Example of custom DataFilter:

from typing import Any

from DPF.filters.images.img_filter import ImageFilter
from DPF.types import ModalityToDataMapping

class PHashFilter(ImageFilter):
    def __init__(
        self,
        sim_hash_size: int = 8,
        workers: int = 16,
        pbar: bool = True,
        _pbar_position: int = 0
    ):
        super().__init__(pbar, _pbar_position)
        self.num_workers = workers
        self.sim_hash_size = sim_hash_size

    @property
    def result_columns(self) -> list[str]:
        return [f"image_phash_{self.sim_hash_size}"]

    @property
    def dataloader_kwargs(self) -> dict[str, Any]:
        return {"num_workers": self.num_workers, "batch_size": 1, "drop_last": False}

    def preprocess_data(
        self,
        modality2data: ModalityToDataMapping,
        metadata: dict[str, Any]
    ) -> Any:
        key = metadata[self.key_column]
        img_simhash = get_phash(
            read_image_rgb_from_bytes(modality2data['image']), 
            hash_size=self.sim_hash_size
        )
        return key, img_simhash

    def process_batch(self, batch: list[Any]) -> dict[str, list[Any]]:
        df_batch_labels = self._get_dict_from_schema()

        keys, img_simhashes = list(zip(*batch))
        df_batch_labels[self.key_column].extend(keys)
        df_batch_labels[f"image_phash_{self.sim_hash_size}"].extend(img_simhashes)

        return df_batch_labels

This filter reads images and calculates PHash in dataloader.
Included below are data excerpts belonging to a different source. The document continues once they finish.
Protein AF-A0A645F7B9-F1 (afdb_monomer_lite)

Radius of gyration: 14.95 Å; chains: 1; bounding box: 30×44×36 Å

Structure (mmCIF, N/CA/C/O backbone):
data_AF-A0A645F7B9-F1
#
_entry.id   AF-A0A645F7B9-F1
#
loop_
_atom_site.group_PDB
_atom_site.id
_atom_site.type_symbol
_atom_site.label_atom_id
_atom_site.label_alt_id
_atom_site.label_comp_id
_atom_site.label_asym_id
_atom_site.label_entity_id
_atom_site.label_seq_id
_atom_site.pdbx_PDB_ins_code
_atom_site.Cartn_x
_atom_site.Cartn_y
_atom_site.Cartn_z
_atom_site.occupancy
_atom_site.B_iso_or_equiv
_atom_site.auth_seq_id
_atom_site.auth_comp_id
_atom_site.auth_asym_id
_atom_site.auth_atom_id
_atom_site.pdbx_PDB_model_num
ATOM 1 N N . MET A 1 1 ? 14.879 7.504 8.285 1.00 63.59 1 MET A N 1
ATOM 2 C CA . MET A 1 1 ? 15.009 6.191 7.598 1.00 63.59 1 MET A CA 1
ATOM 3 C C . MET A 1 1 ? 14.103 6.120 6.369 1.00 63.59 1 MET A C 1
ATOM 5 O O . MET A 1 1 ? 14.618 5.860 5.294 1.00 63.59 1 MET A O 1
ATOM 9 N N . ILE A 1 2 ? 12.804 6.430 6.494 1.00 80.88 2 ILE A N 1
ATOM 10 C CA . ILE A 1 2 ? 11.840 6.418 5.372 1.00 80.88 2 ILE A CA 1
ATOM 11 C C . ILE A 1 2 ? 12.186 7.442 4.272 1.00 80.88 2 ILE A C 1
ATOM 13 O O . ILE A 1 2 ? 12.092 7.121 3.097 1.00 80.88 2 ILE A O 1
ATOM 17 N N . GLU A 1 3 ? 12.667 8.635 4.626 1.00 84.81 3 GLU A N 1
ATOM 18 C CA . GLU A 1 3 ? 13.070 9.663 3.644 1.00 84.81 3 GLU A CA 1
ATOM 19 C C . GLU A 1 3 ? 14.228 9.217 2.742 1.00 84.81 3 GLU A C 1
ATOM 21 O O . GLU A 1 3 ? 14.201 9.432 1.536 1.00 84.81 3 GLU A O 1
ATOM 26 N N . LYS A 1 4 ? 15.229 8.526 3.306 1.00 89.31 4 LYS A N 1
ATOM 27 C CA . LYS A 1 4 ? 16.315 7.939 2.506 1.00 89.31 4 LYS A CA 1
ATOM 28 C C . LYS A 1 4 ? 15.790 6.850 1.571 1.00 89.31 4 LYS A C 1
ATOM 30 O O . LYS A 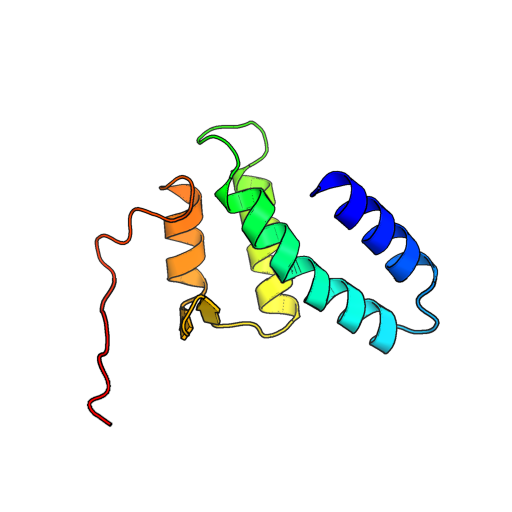1 4 ? 16.256 6.754 0.444 1.00 89.31 4 LYS A O 1
ATOM 35 N N . ALA A 1 5 ? 14.818 6.054 2.023 1.00 89.19 5 ALA A N 1
ATOM 36 C CA . ALA A 1 5 ? 14.189 5.039 1.184 1.00 89.19 5 ALA A CA 1
ATOM 37 C C . ALA A 1 5 ? 13.428 5.669 0.007 1.00 89.19 5 ALA A C 1
ATOM 39 O O . ALA A 1 5 ? 13.554 5.178 -1.109 1.00 89.19 5 ALA A O 1
ATOM 40 N N . GLN A 1 6 ? 12.714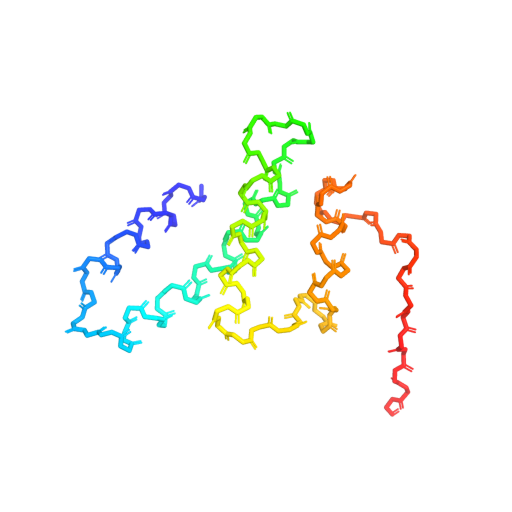 6.778 0.240 1.00 89.81 6 GLN A N 1
ATOM 41 C CA . GLN A 1 6 ? 12.060 7.552 -0.821 1.00 89.81 6 GLN A CA 1
ATOM 42 C C . GLN A 1 6 ? 13.079 8.024 -1.865 1.00 89.81 6 GLN A C 1
ATOM 44 O O . GLN A 1 6 ? 12.897 7.776 -3.050 1.00 89.81 6 GLN A O 1
ATOM 49 N N . LEU A 1 7 ? 14.189 8.622 -1.424 1.00 93.25 7 LEU A N 1
ATOM 50 C CA . LEU A 1 7 ? 15.227 9.108 -2.332 1.00 93.25 7 LEU A CA 1
ATOM 51 C C . LEU A 1 7 ? 15.844 7.974 -3.168 1.00 93.25 7 LEU A C 1
ATOM 53 O O . LEU A 1 7 ? 15.987 8.108 -4.381 1.00 93.25 7 LEU A O 1
ATOM 57 N N . CYS A 1 8 ? 16.152 6.830 -2.549 1.00 93.88 8 CYS A N 1
ATOM 58 C CA . CYS A 1 8 ? 16.636 5.655 -3.277 1.00 93.88 8 CYS A CA 1
ATOM 59 C C . CYS A 1 8 ? 15.601 5.120 -4.279 1.00 93.88 8 CYS A C 1
ATOM 61 O O . CYS A 1 8 ? 15.977 4.698 -5.371 1.00 93.88 8 CYS A O 1
ATOM 63 N N . PHE A 1 9 ? 14.313 5.135 -3.925 1.00 93.31 9 PHE A N 1
ATOM 64 C CA . PHE A 1 9 ? 13.238 4.728 -4.826 1.00 93.31 9 PHE A CA 1
ATOM 65 C C . PHE A 1 9 ? 13.129 5.661 -6.033 1.00 93.31 9 PHE A C 1
ATOM 67 O O . PHE A 1 9 ? 13.068 5.183 -7.162 1.00 93.31 9 PHE A O 1
ATOM 74 N N . ASP A 1 10 ? 13.173 6.974 -5.817 1.00 93.88 10 ASP A N 1
ATOM 75 C CA . ASP A 1 10 ? 13.094 7.961 -6.895 1.00 93.88 10 ASP A CA 1
ATOM 76 C C . ASP A 1 10 ? 14.286 7.824 -7.859 1.00 93.88 10 ASP A C 1
ATOM 78 O O . ASP A 1 10 ? 14.116 7.864 -9.083 1.00 93.88 10 ASP A O 1
ATOM 82 N N . MET A 1 11 ? 15.486 7.560 -7.324 1.00 96.19 11 MET A N 1
ATOM 83 C CA . MET A 1 11 ? 16.670 7.232 -8.124 1.00 96.19 11 MET A CA 1
ATOM 84 C C . MET A 1 11 ? 16.479 5.938 -8.926 1.00 96.19 11 MET A C 1
ATOM 86 O O . MET A 1 11 ? 16.732 5.922 -10.128 1.00 96.19 11 MET A O 1
ATOM 90 N N . ALA A 1 12 ? 16.001 4.863 -8.291 1.00 94.81 12 ALA A N 1
ATOM 91 C CA . ALA A 1 12 ? 15.778 3.575 -8.950 1.00 94.81 12 ALA A CA 1
ATOM 92 C C . ALA A 1 12 ? 14.707 3.658 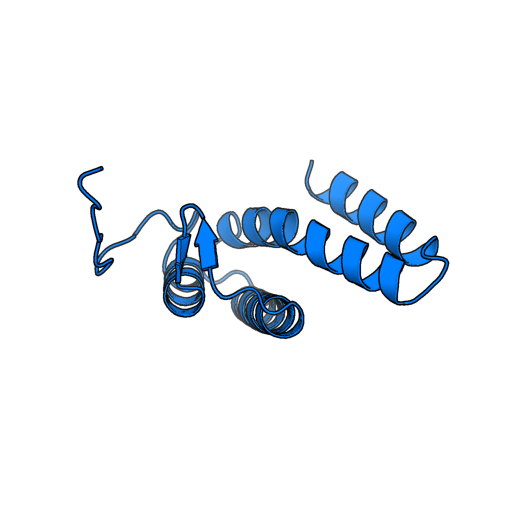-10.048 1.00 94.81 12 ALA A C 1
ATOM 94 O O . ALA A 1 12 ? 14.863 3.071 -11.116 1.00 94.81 12 ALA A O 1
ATOM 95 N N . LYS A 1 13 ? 13.640 4.424 -9.806 1.00 93.00 13 LYS A N 1
ATOM 96 C CA . LYS A 1 13 ? 12.568 4.687 -10.768 1.00 93.00 13 LYS A CA 1
ATOM 97 C C . LYS A 1 13 ? 13.085 5.466 -11.978 1.00 93.00 13 LYS A C 1
ATOM 99 O O . LYS A 1 13 ? 12.728 5.138 -13.104 1.00 93.00 13 LYS A O 1
ATOM 104 N N . SER A 1 14 ? 13.951 6.454 -11.748 1.00 94.81 14 SER A N 1
ATOM 105 C CA . SER A 1 14 ? 14.578 7.255 -12.810 1.00 94.81 14 SER A CA 1
ATOM 106 C C . SER A 1 14 ? 15.604 6.462 -13.626 1.00 94.81 14 SER A C 1
ATOM 108 O O . SER A 1 14 ? 15.799 6.740 -14.804 1.00 94.81 14 SER A O 1
ATOM 110 N N . ALA A 1 15 ? 16.248 5.467 -13.012 1.00 96.38 15 ALA A N 1
ATOM 111 C CA . ALA A 1 15 ? 17.215 4.583 -13.658 1.00 96.38 15 ALA A CA 1
ATOM 112 C C . ALA A 1 15 ? 16.577 3.354 -14.339 1.00 96.38 15 ALA A C 1
ATOM 114 O O . ALA A 1 15 ? 17.295 2.505 -14.863 1.00 96.38 15 ALA A O 1
ATOM 115 N N . ALA A 1 16 ? 15.247 3.214 -14.314 1.00 96.56 16 ALA A N 1
ATOM 116 C CA . ALA A 1 16 ? 14.574 2.062 -14.897 1.00 96.56 16 ALA A CA 1
ATOM 117 C C . ALA A 1 16 ? 14.698 2.063 -16.431 1.00 96.56 16 ALA A C 1
ATOM 119 O O . ALA A 1 16 ? 14.136 2.911 -17.116 1.00 96.56 16 ALA A O 1
ATOM 120 N N . GLU A 1 17 ? 15.398 1.067 -16.970 1.00 95.50 17 GLU A N 1
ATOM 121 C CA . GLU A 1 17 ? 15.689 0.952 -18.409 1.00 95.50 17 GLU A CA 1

Then dataloader returns PHash strings and these strings are added in result dataframe.

Creating ColumnFilter

To create a new columnfilter, add new file in a folder with the modality used by your filter. Inherit your class from ColumnFilter class.

Then you should implement result_columns, columns_to_process properties and process_sample methods.

  • result_columns - list of result columns that filter adds to a DataFrame
  • columns_to_process - columns in original dataframe used for processing. These columns are being passed in method
  • process_sample - method that processes one sample of data.

For more information run:

from DPF.filters import ColumnFilter
help(ColumnFilter)

Example of custom ColumnFilter:

from typing import Any
from py3langid.langid import MODEL_FILE, LanguageIdentifier
from DPF.filters import ColumnFilter

class LangFilter(ColumnFilter):
    """
    LangFilter class
    """

    def __init__(
        self,
        text_column_name: str = "text",
        workers: int = 16,
        pbar: bool = True
    ):
        super().__init__(workers, pbar)
        self.lang_identifier = LanguageIdentifier.from_pickled_model(
            MODEL_FILE, norm_probs=True
        )
        self.text_column_name = text_column_name

    @property
    def columns_to_process(self) -> list[str]:
        return [self.text_column_name]

    @property
    def result_columns(self) -> list[str]:
        return ["lang", "lang_score"]

    def process_sample(self, sample: dict[str, Any]) -> list[Any]:
        lg, score = self.lang_identifier.classify(sample[self.text_column_name])
        return [lg, round(score, 2)]

This filter creates 2 new columns: lang and lang_score. It uses column with text name to identify the language of a text.